Data to use Block Start
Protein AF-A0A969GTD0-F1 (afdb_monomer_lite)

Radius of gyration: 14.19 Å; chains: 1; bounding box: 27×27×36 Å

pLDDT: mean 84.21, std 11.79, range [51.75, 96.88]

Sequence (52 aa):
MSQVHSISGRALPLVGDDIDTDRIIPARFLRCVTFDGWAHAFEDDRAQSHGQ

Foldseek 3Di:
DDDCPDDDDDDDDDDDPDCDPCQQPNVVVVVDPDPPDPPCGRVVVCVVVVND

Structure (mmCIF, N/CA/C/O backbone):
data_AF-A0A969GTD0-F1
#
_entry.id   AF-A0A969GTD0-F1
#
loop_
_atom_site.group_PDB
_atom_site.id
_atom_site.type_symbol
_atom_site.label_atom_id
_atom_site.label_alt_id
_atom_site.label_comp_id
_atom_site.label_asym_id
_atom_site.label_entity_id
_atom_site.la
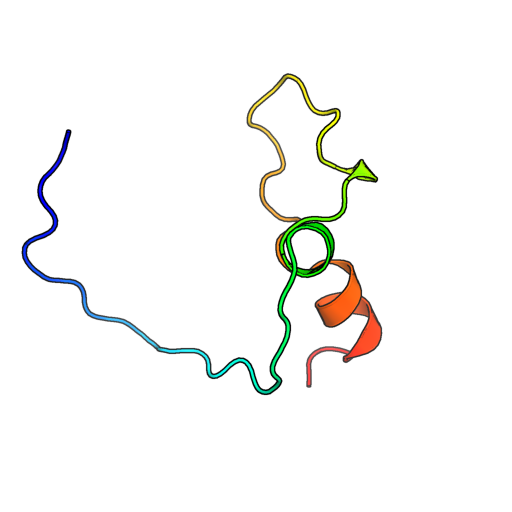bel_seq_id
_atom_site.pdbx_PDB_ins_code
_atom_site.Cartn_x
_atom_site.Cartn_y
_atom_site.Cartn_z
_atom_site.occupancy
_atom_site.B_iso_or_equiv
_atom_site.auth_seq_id
_atom_site.auth_comp_id
_atom_site.auth_asym_id
_atom_site.auth_atom_id
_atom_site.pdbx_PDB_model_num
ATOM 1 N N . MET A 1 1 ? -10.097 -0.433 20.416 1.00 59.50 1 MET A N 1
ATOM 2 C CA . MET A 1 1 ? -9.946 -1.252 19.195 1.00 59.50 1 MET A CA 1
ATOM 3 C C . MET A 1 1 ? -11.320 -1.704 18.752 1.00 59.50 1 MET A C 1
ATOM 5 O O . MET A 1 1 ? -12.106 -2.069 19.617 1.00 59.50 1 MET A O 1
ATOM 9 N N . SER A 1 2 ? -11.607 -1.644 17.453 1.00 87.06 2 SER A N 1
ATOM 10 C CA . SER A 1 2 ? -12.853 -2.178 16.898 1.00 87.06 2 SER A CA 1
ATOM 11 C C . SER A 1 2 ? -12.591 -3.576 16.348 1.00 87.06 2 SER A C 1
ATOM 13 O O . SER A 1 2 ? -
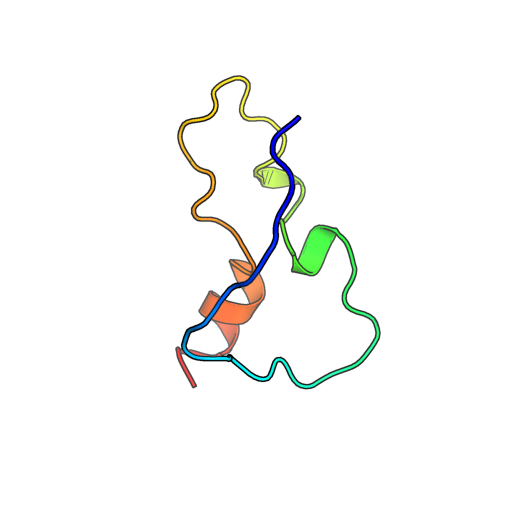11.596 -3.776 15.652 1.00 87.06 2 SER A O 1
ATOM 15 N N . GLN A 1 3 ? -13.443 -4.540 16.689 1.00 95.19 3 GLN A N 1
ATOM 16 C CA . GLN A 1 3 ? -13.334 -5.900 16.175 1.00 95.19 3 GLN A CA 1
ATOM 17 C C . GLN A 1 3 ? -13.977 -5.973 14.787 1.00 95.19 3 GLN A C 1
ATOM 19 O O . GLN A 1 3 ? -15.130 -5.588 14.599 1.00 95.19 3 GLN A O 1
ATOM 24 N N . VAL A 1 4 ? -13.230 -6.479 13.806 1.00 94.19 4 VAL A N 1
ATOM 25 C CA . VAL A 1 4 ? -13.752 -6.717 12.457 1.00 94.19 4 VAL A CA 1
ATOM 26 C C . VAL A 1 4 ? -14.440 -8.082 12.437 1.00 94.19 4 VAL A C 1
ATOM 28 O O . VAL A 1 4 ? -13.779 -9.107 12.573 1.00 94.19 4 VAL A O 1
ATOM 31 N N . HIS A 1 5 ? -15.768 -8.099 12.289 1.00 96.62 5 HIS A N 1
ATOM 32 C CA . HIS A 1 5 ? -16.560 -9.338 12.244 1.00 96.62 5 HIS A CA 1
ATOM 33 C C . HIS A 1 5 ? -16.782 -9.861 10.820 1.00 96.62 5 HIS A C 1
ATOM 35 O O . HIS A 1 5 ? -16.753 -11.065 10.593 1.00 96.62 5 HIS A O 1
ATOM 41 N N . SER A 1 6 ? -17.017 -8.965 9.860 1.00 96.25 6 SER A N 1
ATOM 42 C CA . SER A 1 6 ? -17.146 -9.305 8.441 1.00 96.25 6 SER A CA 1
ATOM 43 C C . SER A 1 6 ? -16.906 -8.064 7.582 1.00 96.25 6 SER A C 1
ATOM 45 O O . SER A 1 6 ? -17.208 -6.950 8.009 1.00 96.25 6 SER A O 1
ATOM 47 N N . ILE A 1 7 ? -16.349 -8.261 6.387 1.00 94.50 7 ILE A N 1
ATOM 48 C CA . ILE A 1 7 ? -16.146 -7.233 5.359 1.00 94.50 7 ILE A CA 1
ATOM 49 C C . ILE A 1 7 ? -16.567 -7.848 4.020 1.00 94.50 7 ILE A C 1
ATOM 51 O O . ILE A 1 7 ? -16.328 -9.029 3.769 1.00 94.50 7 ILE A O 1
ATOM 55 N N . SER A 1 8 ? -17.204 -7.071 3.150 1.00 96.88 8 SER A N 1
ATOM 56 C CA . SER A 1 8 ? -17.531 -7.474 1.778 1.00 96.88 8 SER A CA 1
ATOM 57 C C . SER A 1 8 ? -17.289 -6.299 0.840 1.00 96.88 8 SER A C 1
ATOM 59 O O . SER A 1 8 ? -17.585 -5.158 1.188 1.00 96.88 8 SER A O 1
ATOM 61 N N . GLY A 1 9 ? -16.734 -6.565 -0.340 1.00 96.00 9 GLY A N 1
ATOM 62 C CA . GLY A 1 9 ? -16.379 -5.526 -1.301 1.00 96.00 9 GLY A CA 1
ATOM 63 C C . GLY A 1 9 ? -15.657 -6.085 -2.521 1.00 96.00 9 GLY A C 1
ATOM 64 O O . GLY A 1 9 ? -15.396 -7.285 -2.614 1.00 96.00 9 GLY A O 1
ATOM 65 N N . ARG A 1 10 ? -15.342 -5.204 -3.473 1.00 96.81 10 ARG A N 1
ATOM 66 C CA . ARG A 1 10 ? -14.587 -5.561 -4.677 1.00 96.81 10 ARG A CA 1
ATOM 67 C C . ARG A 1 10 ? -13.120 -5.793 -4.319 1.00 96.81 10 ARG A C 1
ATOM 69 O O . ARG A 1 10 ? -12.460 -4.883 -3.829 1.00 96.81 10 ARG A O 1
ATOM 76 N N . ALA A 1 11 ? -12.615 -6.986 -4.614 1.00 93.56 11 ALA A N 1
ATOM 77 C CA . ALA A 1 11 ? -11.189 -7.278 -4.536 1.00 93.56 11 ALA A CA 1
ATOM 78 C C . ALA A 1 11 ? -10.445 -6.733 -5.770 1.00 93.56 11 ALA A C 1
ATOM 80 O O . ALA A 1 11 ? -11.010 -6.671 -6.867 1.00 93.56 11 ALA A O 1
ATOM 81 N N . LEU A 1 12 ? -9.174 -6.371 -5.585 1.00 90.06 12 LEU A N 1
ATOM 82 C CA . LEU A 1 12 ? -8.243 -6.004 -6.651 1.00 90.06 12 LEU A CA 1
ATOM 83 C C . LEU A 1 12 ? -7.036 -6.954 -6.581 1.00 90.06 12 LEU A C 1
Data to use Block End
§ **Directions**
Although the records above contain pictures, your copy should give only their text, exactly as written.

§ **Solution for this exercise**
Protein AF-A0A969GTD0-F1 (afdb_monomer_lite)

Radius of gyration: 14.19 Å; chains: 1; bounding box: 27×27×36 Å

pLDDT: mean 84.21, std 11.79, range [51.75, 96.88]

Sequence (52 aa):
MSQVHSISGRALPLVGDDIDTDRIIPARFLRCVTFDGWAHAFEDDRAQSHGQ

Foldseek 3Di:
DDDCPDDDDDDDDDDDPDCDPCQQPNVVVVVDPDPPDPPCGRVVVCVVVVND

Structure (mmCIF, N/CA/C/O backbone):
data_AF-A0A969GTD0-F1
#
_entry.id   AF-A0A969GTD0-F1
#
loop_
_atom_site.group_PDB
_atom_site.id
_atom_site.type_symbol
_atom_site.label_atom_id
_atom_site.label_alt_id
_atom_site.label_comp_id
_atom_site.label_asym_id
_atom_site.label_entity_id
_atom_site.la
bel_seq_id
_atom_site.pdbx_PDB_ins_code
_atom_site.Cartn_x
_atom_site.Cartn_y
_atom_site.Cartn_z
_atom_site.occupancy
_atom_site.B_iso_or_equiv
_atom_site.auth_seq_id
_atom_site.auth_comp_id
_atom_site.auth_asym_id
_atom_site.auth_atom_id
_atom_site.pdbx_PDB_model_num
ATOM 1 N N . MET A 1 1 ? -10.097 -0.433 20.416 1.00 59.50 1 MET A N 1
ATOM 2 C CA . MET A 1 1 ? -9.946 -1.252 19.195 1.00 59.50 1 MET A CA 1
ATOM 3 C C . MET A 1 1 ? -11.320 -1.704 18.752 1.00 59.50 1 MET A C 1
ATOM 5 O O . MET A 1 1 ? -12.106 -2.069 19.617 1.00 59.50 1 MET A O 1
ATOM 9 N N . SER A 1 2 ? -11.607 -1.644 17.453 1.00 87.06 2 SER A N 1
ATOM 10 C CA . SER A 1 2 ? -12.853 -2.178 16.898 1.00 87.06 2 SER A CA 1
ATOM 11 C C . SER A 1 2 ? -12.591 -3.576 16.348 1.00 87.06 2 SER A C 1
ATOM 13 O O . SER A 1 2 ? -
11.596 -3.776 15.652 1.00 87.06 2 SER A O 1
ATOM 15 N N . GLN A 1 3 ? -13.443 -4.540 16.689 1.00 95.19 3 GLN A N 1
ATOM 16 C CA . GLN A 1 3 ? -13.334 -5.900 16.175 1.00 95.19 3 GLN A CA 1
ATOM 17 C C . GLN A 1 3 ? -13.977 -5.973 14.787 1.00 95.19 3 GLN A C 1
ATOM 19 O O . GLN A 1 3 ? -15.130 -5.588 14.599 1.00 95.19 3 GLN A O 1
ATOM 24 N N . VAL A 1 4 ? -13.230 -6.479 13.806 1.00 94.19 4 VAL A N 1
ATOM 25 C CA . VAL A 1 4 ? -13.752 -6.717 12.457 1.00 94.19 4 VAL A CA 1
ATOM 26 C C . VAL A 1 4 ? -14.440 -8.082 12.437 1.00 94.19 4 VAL A C 1
ATOM 28 O O . VAL A 1 4 ? -13.779 -9.107 12.573 1.00 94.19 4 VAL A O 1
ATOM 31 N N . HIS A 1 5 ? -15.768 -8.099 12.289 1.00 96.62 5 HIS A N 1
ATOM 32 C CA . HIS A 1 5 ? -16.560 -9.338 12.244 1.00 96.62 5 HIS A CA 1
ATOM 33 C C . HIS A 1 5 ? -16.782 -9.861 10.820 1.00 96.62 5 HIS A C 1
ATOM 35 O O . HIS A 1 5 ? -16.753 -11.065 10.593 1.00 96.62 5 HIS A O 1
ATOM 41 N N . SER A 1 6 ? -17.017 -8.965 9.860 1.00 96.25 6 SER A N 1
ATOM 42 C CA . SER A 1 6 ? -17.146 -9.305 8.441 1.00 96.25 6 SER A CA 1
ATOM 43 C C . SER A 1 6 ? -16.906 -8.064 7.582 1.00 96.25 6 SER A C 1
ATOM 45 O O . SER A 1 6 ? -17.208 -6.950 8.009 1.00 96.25 6 SER A O 1
ATOM 47 N N . ILE A 1 7 ? -16.349 -8.261 6.387 1.00 94.50 7 ILE A N 1
ATOM 48 C CA . ILE A 1 7 ? -16.146 -7.233 5.359 1.00 94.50 7 ILE A CA 1
ATOM 49 C C . ILE A 1 7 ? -16.567 -7.848 4.020 1.00 94.50 7 ILE A C 1
ATOM 51 O O . ILE A 1 7 ? -16.328 -9.029 3.769 1.00 94.50 7 ILE A O 1
ATOM 55 N N . SER A 1 8 ? -17.204 -7.071 3.150 1.00 96.88 8 SER A N 1
ATOM 56 C CA . SER A 1 8 ? -17.531 -7.474 1.778 1.00 96.88 8 SER A CA 1
ATOM 57 C C . SER A 1 8 ? -17.289 -6.299 0.840 1.00 96.88 8 SER A C 1
ATOM 59 O O . SER A 1 8 ? -17.585 -5.158 1.188 1.00 96.88 8 SER A O 1
ATOM 61 N N . GLY A 1 9 ? -16.734 -6.565 -0.340 1.00 96.00 9 GLY A N 1
ATOM 62 C CA . GLY A 1 9 ? -16.379 -5.526 -1.301 1.00 96.00 9 GLY A CA 1
ATOM 63 C C . GLY A 1 9 ? -15.657 -6.085 -2.521 1.00 96.00 9 GLY A C 1
ATOM 64 O O . GLY A 1 9 ? -15.396 -7.285 -2.614 1.00 96.00 9 GLY A O 1
ATOM 65 N N . ARG A 1 10 ? -15.342 -5.204 -3.473 1.00 96.81 10 ARG A N 1
ATOM 66 C CA . ARG A 1 10 ? -14.587 -5.561 -4.677 1.00 96.81 10 ARG A CA 1
ATOM 67 C C . ARG A 1 10 ? -13.120 -5.793 -4.319 1.00 96.81 10 ARG A C 1
ATOM 69 O O . ARG A 1 10 ? -12.460 -4.883 -3.829 1.00 96.81 10 ARG A O 1
ATOM 76 N N . ALA A 1 11 ? -12.615 -6.986 -4.614 1.00 93.56 11 ALA A N 1
ATOM 77 C CA . ALA A 1 11 ? -11.189 -7.278 -4.536 1.00 93.56 11 ALA A CA 1
ATOM 78 C C . ALA A 1 11 ? -10.445 -6.733 -5.770 1.00 93.56 11 ALA A C 1
ATOM 80 O O . ALA A 1 11 ? -11.010 -6.671 -6.867 1.00 93.56 11 ALA A O 1
ATOM 81 N N . LEU A 1 12 ? -9.174 -6.371 -5.585 1.00 90.06 12 LEU A N 1
ATOM 82 C CA . LEU A 1 12 ? -8.243 -6.004 -6.651 1.00 90.06 12 LEU A CA 1
ATOM 83 C C . LEU A 1 12 ? -7.036 -6.954 -6.581 1.00 90.06 12 LEU A C 1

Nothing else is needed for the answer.